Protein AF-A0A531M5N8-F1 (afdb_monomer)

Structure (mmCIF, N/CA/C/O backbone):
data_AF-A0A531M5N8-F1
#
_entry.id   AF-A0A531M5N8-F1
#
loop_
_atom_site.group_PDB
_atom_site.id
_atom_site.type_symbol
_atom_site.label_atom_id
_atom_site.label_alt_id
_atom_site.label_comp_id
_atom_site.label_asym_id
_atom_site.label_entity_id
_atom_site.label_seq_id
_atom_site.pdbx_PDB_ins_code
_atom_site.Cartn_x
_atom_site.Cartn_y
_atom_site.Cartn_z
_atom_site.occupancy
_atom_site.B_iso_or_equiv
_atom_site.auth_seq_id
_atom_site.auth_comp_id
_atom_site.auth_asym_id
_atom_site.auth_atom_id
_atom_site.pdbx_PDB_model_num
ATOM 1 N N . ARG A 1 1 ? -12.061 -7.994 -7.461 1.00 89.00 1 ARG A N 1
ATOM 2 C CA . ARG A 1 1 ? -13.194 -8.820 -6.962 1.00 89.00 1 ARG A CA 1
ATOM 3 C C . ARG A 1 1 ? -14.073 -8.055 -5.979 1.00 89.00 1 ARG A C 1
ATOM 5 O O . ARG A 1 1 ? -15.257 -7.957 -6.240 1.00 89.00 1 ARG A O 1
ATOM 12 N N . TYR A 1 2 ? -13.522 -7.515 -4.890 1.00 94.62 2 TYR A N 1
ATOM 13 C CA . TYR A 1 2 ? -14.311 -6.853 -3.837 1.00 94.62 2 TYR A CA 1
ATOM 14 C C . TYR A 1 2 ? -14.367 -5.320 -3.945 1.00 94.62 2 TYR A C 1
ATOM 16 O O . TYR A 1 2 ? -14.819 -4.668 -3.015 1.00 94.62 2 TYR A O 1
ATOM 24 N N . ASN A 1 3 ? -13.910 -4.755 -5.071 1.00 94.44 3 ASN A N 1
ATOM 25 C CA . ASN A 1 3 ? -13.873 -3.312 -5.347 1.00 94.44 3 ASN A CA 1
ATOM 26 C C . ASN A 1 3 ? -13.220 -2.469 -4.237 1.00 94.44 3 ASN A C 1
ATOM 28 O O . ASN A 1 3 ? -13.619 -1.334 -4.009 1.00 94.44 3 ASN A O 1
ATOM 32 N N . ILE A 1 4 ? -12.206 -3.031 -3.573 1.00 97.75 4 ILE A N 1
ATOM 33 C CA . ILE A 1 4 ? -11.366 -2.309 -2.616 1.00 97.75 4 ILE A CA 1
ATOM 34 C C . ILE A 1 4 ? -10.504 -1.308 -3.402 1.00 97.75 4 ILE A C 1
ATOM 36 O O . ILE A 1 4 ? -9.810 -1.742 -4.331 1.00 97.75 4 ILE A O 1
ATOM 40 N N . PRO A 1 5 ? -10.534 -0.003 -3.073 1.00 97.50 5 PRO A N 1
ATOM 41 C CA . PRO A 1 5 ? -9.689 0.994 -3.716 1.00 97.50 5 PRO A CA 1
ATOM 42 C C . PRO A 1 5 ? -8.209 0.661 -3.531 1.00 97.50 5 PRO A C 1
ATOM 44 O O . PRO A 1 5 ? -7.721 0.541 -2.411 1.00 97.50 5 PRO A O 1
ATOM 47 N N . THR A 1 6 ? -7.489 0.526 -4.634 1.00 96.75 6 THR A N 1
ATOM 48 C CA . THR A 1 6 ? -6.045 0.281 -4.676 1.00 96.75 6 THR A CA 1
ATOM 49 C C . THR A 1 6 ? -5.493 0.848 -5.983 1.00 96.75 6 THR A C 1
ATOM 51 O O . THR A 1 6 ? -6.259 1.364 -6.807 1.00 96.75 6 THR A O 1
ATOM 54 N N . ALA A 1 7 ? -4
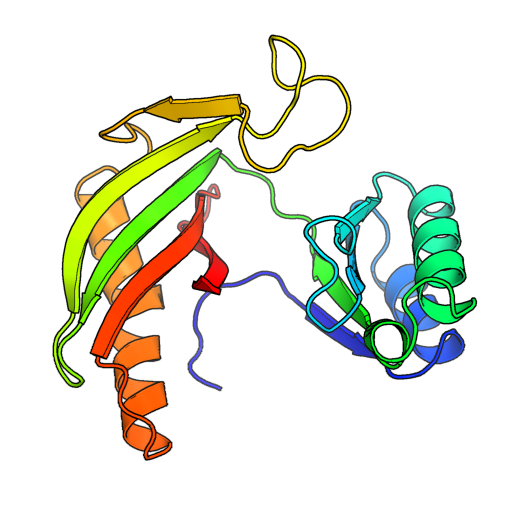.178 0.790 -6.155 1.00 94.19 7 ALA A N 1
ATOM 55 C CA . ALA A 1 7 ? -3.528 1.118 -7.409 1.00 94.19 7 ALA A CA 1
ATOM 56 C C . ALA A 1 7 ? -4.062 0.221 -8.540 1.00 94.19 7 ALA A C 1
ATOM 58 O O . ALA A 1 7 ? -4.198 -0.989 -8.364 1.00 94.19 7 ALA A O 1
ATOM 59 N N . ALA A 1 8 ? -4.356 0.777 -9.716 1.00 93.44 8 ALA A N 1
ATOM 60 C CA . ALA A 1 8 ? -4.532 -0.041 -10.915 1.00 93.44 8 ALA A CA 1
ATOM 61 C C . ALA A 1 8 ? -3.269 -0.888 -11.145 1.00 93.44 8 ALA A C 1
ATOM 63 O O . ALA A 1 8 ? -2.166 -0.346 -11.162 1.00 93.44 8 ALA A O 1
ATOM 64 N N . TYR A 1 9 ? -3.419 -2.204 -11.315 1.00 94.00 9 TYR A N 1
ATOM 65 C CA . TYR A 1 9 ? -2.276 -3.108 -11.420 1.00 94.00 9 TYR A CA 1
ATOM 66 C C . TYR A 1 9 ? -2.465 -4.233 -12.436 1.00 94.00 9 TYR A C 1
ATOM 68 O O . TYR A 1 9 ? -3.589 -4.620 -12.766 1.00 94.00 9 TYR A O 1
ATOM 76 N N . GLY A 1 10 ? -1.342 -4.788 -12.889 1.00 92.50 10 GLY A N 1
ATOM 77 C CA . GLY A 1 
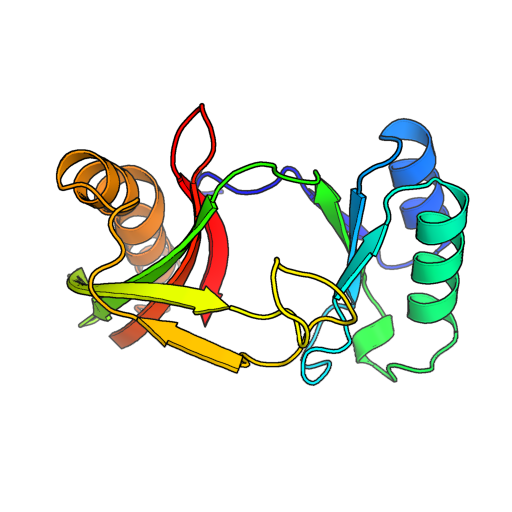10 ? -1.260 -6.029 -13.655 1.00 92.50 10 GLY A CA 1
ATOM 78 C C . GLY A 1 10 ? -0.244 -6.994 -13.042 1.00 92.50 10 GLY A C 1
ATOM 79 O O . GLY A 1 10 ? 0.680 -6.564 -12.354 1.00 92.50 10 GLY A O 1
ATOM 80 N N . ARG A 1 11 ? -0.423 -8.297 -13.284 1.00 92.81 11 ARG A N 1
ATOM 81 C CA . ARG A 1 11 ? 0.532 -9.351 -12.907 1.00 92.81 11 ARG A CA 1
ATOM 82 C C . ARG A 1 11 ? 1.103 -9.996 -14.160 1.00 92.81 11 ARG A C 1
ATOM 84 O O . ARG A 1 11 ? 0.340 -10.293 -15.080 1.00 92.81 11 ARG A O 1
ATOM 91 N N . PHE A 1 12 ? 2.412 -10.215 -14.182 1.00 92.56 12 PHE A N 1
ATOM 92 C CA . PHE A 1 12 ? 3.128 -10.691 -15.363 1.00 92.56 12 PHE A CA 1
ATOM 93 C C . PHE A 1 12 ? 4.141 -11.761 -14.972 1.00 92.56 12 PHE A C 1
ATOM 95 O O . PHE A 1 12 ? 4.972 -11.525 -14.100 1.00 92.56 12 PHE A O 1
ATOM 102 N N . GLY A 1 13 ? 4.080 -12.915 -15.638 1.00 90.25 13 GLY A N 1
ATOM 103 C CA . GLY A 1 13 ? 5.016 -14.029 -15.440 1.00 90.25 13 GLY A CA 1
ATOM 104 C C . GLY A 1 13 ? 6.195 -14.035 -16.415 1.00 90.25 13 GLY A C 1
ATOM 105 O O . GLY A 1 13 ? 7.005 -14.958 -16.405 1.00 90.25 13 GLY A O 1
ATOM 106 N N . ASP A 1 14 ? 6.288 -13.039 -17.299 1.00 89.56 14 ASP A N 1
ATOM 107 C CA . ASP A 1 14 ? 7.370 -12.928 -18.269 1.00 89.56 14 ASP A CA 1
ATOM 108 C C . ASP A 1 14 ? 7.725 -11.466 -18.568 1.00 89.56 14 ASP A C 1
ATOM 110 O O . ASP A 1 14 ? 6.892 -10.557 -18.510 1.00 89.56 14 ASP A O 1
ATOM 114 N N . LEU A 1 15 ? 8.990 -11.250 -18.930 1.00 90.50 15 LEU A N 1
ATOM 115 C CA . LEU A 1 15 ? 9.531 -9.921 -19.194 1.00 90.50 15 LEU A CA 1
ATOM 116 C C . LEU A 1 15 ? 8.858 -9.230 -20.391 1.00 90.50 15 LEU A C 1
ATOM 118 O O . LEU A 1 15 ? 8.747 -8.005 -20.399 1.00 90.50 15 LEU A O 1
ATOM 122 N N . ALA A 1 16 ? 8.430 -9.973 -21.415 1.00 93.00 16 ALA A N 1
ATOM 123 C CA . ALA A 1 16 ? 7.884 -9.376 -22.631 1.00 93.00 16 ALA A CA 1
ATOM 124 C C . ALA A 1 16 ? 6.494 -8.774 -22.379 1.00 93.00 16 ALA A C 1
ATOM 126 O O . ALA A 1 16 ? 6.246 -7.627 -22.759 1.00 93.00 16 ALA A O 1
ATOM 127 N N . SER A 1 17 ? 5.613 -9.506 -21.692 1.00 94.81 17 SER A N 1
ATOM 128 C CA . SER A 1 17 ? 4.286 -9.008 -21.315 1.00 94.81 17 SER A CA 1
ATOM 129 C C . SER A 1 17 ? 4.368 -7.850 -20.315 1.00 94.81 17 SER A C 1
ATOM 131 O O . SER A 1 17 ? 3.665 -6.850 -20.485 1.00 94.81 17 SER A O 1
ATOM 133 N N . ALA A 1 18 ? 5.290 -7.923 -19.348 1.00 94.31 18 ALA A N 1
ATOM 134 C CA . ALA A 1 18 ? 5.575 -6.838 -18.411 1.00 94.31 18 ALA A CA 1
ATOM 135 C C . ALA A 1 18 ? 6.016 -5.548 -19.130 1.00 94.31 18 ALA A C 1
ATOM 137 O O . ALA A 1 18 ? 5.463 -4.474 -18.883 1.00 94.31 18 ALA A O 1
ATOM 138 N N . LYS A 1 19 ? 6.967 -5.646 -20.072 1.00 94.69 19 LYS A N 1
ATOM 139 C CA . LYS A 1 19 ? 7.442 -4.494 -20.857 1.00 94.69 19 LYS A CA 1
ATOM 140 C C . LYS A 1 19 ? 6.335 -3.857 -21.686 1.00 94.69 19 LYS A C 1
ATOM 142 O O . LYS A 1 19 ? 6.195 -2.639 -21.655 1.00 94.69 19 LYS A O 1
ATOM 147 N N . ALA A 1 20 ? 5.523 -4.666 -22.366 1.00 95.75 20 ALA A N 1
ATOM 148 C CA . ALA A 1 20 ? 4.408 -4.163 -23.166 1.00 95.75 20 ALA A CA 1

▸ Exercise instructions:
Print exactly the lines from the beginning of the entries through the line with "ATOM 2 C CA". Output nothing more.

▸ Your response:
Protein AF-A0A531M5N8-F1 (afdb_monomer)

Structure (mmCIF, N/CA/C/O backbone):
data_AF-A0A531M5N8-F1
#
_entry.id   AF-A0A531M5N8-F1
#
loop_
_atom_site.group_PDB
_atom_site.id
_atom_site.type_symbol
_atom_site.label_atom_id
_atom_site.label_alt_id
_atom_site.label_comp_id
_atom_site.label_asym_id
_atom_site.label_entity_id
_atom_site.label_seq_id
_atom_site.pdbx_PDB_ins_code
_atom_site.Cartn_x
_atom_site.Cartn_y
_atom_site.Cartn_z
_atom_site.occupancy
_atom_site.B_iso_or_equiv
_atom_site.auth_seq_id
_atom_site.auth_comp_id
_atom_site.auth_asym_id
_atom_site.auth_atom_id
_atom_site.pdbx_PDB_model_num
ATOM 1 N N . ARG A 1 1 ? -12.061 -7.994 -7.461 1.00 89.00 1 ARG A N 1
ATOM 2 C CA . ARG A 1 1 ? -13.194 -8.820 -6.962 1.00 89.00 1 ARG A CA 1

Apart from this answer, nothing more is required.